豚コレラ発生1年 万全の経営再建支援を

 国内26年ぶりの豚コレラ発生から9日で1年となったが、終息への道筋が依然見えない。農水省は徹底した消毒や着替えなど飼養衛生管理の徹底で抑え込む方針だ。だが、農家は経営面でも精神面でも追い詰められている。農家の早期経営再建に向けた万全の支援を急ぐべきだ。

 日本農業新聞が豚コレラの被害農家を対象に行った調査では、回答者の72%が、既に再開した農家を含めて復帰に前向きな姿勢を示した。ところが2割は廃業すると答えた。いつ終息するか見通せない中、将来の展望を描けないことが主な理由だ。養豚経営には多大な投資が必要となる。資金繰りが厳しいことも追い打ちを掛けている。

 復帰への道も険しい。例えば1万頭規模の養豚場はすぐにこれまで通りの売り上げを確保できるわけではない。子豚を買い増しながら規模を拡大する間、従業員の雇用をどう維持するのか。返済をどう進めるのか。農水省の指導通り飼養衛生管理を徹底しても、さまざまな要因で再発する恐れがある。先の見えない不安が農家に付きまとうのだ。

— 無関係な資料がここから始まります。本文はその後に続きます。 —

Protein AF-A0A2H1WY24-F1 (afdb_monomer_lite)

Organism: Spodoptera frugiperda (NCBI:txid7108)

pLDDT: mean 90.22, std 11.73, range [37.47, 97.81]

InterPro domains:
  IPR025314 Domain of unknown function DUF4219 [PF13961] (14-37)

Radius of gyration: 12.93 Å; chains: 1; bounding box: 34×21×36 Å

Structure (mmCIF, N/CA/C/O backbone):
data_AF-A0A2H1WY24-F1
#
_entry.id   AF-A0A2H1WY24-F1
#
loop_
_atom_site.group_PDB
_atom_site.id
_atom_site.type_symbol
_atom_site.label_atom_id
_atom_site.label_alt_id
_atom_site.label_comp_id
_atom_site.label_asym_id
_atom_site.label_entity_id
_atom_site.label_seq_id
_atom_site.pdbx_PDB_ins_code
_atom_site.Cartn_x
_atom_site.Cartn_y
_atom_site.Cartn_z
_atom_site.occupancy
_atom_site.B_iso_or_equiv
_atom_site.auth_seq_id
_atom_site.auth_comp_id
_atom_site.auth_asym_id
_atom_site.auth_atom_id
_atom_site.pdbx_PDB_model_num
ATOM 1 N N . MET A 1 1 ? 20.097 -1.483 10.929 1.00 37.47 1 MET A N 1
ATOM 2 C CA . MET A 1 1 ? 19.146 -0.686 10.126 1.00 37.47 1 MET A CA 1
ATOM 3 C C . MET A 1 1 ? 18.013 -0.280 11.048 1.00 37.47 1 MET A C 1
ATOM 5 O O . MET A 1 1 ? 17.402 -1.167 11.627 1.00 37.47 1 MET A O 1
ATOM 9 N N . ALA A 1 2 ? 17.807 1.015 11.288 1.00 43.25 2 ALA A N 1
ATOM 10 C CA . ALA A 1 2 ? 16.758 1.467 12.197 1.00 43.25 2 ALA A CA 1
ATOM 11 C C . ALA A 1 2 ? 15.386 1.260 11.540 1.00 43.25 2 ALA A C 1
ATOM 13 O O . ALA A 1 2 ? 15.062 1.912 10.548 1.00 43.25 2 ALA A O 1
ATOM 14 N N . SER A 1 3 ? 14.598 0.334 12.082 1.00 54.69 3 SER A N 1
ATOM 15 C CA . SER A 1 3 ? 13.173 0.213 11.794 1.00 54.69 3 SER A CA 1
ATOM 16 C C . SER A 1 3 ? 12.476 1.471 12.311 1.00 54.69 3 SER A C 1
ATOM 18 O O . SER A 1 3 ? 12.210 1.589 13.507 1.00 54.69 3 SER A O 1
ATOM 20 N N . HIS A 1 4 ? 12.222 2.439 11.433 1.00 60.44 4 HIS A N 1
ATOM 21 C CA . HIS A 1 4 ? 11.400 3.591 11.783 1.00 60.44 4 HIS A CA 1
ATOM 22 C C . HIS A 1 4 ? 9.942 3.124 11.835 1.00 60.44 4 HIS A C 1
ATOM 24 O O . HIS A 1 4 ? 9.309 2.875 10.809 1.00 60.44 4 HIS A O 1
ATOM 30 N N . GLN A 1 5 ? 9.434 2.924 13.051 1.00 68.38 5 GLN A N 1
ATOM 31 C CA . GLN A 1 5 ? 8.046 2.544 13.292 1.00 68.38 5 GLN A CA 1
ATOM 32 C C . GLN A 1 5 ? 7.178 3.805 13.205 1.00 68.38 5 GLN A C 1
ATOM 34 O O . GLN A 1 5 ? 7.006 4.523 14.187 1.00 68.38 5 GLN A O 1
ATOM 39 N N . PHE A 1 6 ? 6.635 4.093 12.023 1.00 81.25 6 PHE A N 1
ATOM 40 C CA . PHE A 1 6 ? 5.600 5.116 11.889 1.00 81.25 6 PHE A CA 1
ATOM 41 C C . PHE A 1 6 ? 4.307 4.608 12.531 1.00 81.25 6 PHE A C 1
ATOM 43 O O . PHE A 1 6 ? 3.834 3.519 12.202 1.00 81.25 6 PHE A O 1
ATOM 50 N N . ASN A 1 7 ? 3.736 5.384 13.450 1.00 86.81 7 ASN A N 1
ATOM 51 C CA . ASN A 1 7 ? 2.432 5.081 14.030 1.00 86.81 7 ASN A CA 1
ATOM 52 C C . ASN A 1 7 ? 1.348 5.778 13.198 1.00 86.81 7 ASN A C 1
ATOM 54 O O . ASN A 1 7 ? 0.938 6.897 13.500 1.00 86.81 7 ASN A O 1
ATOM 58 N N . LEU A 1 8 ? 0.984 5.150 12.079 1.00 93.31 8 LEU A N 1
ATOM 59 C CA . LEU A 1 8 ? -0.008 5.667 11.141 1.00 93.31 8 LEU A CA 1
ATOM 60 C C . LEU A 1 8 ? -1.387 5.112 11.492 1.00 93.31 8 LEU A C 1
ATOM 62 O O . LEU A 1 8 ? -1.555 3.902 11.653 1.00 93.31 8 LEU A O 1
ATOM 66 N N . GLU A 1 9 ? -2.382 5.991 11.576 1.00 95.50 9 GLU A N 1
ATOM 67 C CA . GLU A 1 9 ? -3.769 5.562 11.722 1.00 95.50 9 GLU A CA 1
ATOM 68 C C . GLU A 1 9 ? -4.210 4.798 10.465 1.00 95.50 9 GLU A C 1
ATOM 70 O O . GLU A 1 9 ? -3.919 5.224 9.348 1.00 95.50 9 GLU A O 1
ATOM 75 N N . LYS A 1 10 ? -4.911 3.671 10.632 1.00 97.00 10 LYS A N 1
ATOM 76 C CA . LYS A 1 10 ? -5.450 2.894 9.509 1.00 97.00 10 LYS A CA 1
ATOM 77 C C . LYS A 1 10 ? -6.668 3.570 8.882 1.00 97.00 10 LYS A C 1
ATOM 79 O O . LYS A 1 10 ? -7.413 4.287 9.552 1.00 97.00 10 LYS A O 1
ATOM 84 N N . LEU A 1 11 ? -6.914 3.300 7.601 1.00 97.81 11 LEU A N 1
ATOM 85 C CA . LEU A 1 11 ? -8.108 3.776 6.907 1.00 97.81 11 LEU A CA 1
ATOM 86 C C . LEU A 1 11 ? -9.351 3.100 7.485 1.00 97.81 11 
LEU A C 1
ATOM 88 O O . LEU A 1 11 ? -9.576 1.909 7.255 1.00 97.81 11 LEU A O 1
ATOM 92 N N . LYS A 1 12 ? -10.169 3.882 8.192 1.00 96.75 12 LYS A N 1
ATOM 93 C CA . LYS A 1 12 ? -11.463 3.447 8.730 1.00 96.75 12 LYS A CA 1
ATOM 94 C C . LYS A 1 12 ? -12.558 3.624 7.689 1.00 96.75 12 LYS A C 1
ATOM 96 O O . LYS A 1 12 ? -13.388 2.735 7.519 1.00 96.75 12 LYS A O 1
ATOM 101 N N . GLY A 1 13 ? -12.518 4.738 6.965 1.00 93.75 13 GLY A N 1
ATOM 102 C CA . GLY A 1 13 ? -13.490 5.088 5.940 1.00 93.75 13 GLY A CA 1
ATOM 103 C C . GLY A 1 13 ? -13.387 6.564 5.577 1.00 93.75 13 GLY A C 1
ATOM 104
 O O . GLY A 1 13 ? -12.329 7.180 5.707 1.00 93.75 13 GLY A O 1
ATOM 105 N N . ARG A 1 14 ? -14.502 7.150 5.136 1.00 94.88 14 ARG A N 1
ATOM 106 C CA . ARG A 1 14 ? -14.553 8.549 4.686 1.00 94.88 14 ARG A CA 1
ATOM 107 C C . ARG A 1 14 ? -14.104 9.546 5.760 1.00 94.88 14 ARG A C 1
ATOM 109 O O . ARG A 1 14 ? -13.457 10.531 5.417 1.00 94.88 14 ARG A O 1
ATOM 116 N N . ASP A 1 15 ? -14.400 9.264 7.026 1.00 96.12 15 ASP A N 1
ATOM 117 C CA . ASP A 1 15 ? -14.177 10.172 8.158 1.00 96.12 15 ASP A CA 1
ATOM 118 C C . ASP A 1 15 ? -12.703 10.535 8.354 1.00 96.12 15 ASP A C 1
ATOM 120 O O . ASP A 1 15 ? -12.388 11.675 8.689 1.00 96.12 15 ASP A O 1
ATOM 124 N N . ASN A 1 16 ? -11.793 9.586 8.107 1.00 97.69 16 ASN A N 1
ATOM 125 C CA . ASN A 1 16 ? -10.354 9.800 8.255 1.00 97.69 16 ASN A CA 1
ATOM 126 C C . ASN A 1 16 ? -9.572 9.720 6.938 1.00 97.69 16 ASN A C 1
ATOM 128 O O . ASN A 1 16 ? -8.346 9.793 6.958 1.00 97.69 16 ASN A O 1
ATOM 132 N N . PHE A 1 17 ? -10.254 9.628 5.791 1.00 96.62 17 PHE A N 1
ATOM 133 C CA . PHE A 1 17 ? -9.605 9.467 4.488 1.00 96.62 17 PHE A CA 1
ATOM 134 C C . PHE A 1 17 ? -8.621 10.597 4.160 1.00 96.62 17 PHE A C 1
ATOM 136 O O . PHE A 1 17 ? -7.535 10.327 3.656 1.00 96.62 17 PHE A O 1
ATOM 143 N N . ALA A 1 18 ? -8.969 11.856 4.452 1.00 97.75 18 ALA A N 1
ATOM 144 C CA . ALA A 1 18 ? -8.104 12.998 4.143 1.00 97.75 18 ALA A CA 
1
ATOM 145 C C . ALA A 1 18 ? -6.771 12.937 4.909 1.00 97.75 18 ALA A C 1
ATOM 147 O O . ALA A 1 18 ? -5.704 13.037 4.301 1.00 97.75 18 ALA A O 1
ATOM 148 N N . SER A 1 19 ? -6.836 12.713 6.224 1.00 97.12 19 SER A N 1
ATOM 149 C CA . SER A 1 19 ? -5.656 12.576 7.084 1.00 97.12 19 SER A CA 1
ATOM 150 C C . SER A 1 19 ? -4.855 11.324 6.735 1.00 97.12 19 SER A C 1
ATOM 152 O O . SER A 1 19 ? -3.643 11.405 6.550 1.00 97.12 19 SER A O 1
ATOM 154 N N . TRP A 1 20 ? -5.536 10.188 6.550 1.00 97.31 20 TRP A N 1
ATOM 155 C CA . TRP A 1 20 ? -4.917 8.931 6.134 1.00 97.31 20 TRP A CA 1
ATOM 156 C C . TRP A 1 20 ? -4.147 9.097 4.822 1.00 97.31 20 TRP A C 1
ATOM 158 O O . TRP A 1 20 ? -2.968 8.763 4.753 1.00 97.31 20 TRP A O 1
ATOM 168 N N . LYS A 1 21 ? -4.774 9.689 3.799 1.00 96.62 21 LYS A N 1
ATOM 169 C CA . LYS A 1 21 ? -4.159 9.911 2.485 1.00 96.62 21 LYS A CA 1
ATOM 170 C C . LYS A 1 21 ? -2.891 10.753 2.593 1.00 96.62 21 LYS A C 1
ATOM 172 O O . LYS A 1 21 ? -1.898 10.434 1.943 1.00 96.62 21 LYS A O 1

 ウイルス陽性の野生イノシシの確認は8月中旬に、岐阜、愛知、三重、福井の他、富山、長野の6県で合計1000頭を超えた。その後も感染拡大が止まらない。飼養衛生管理の徹底で本当に終息は見込めるのか。現場で対応できるものなのか。農家にはそういう心配もある。

 豚コレラ対策は、先進事例となる欧州がヒントになる。岐阜県などが8月後半に欧州で豚コレラ対策を調査したところ、ドイツは豚コレラ対策として、高いレベルの管理が必要な特定病原菌不在(SPF)豚農場と同レベルの防疫水準を農場で実施。リトアニアは農場内への食品の持ち込みを禁止。さらにシャワー室で一定時間、シャワーを浴びないと鍵が開かない仕組みを導入するなど、相当に厳格な対策を行っている。このため、陽性の野生イノシシが農場から30メートル先で見つかっても、感染を防げた例があるという。

 もちろんドイツやリトアニアと日本は土地条件や状況も異なる。現場が対応できない内容では絵に描いた餅に終わる。野生イノシシの経口ワクチンを帯状に集中的に散布する「経口ワクチンベルト」の構築や消毒の徹底など、まずは現状を踏まえた飼養衛生管理を徹底していくことが重要だ。農家からの要望が多い豚へのワクチン使用についても、地域限定・期間限定を含めて検討を急ぐ必要がある。

 アジアでは、脅威となるアフリカ豚コレラが拡大している。日本全体で野生動物や人などを通じたウイルス侵入対策を徹底させることは、アフリカ豚コレラの日本への侵入を防ぐ手だてともなる。養豚は日本の畜産業の柱で、国民への国産安定供給という大事な役割を担う。廃業に追い詰められず、農家が安心して復帰できる道筋を早く確立することが求められる。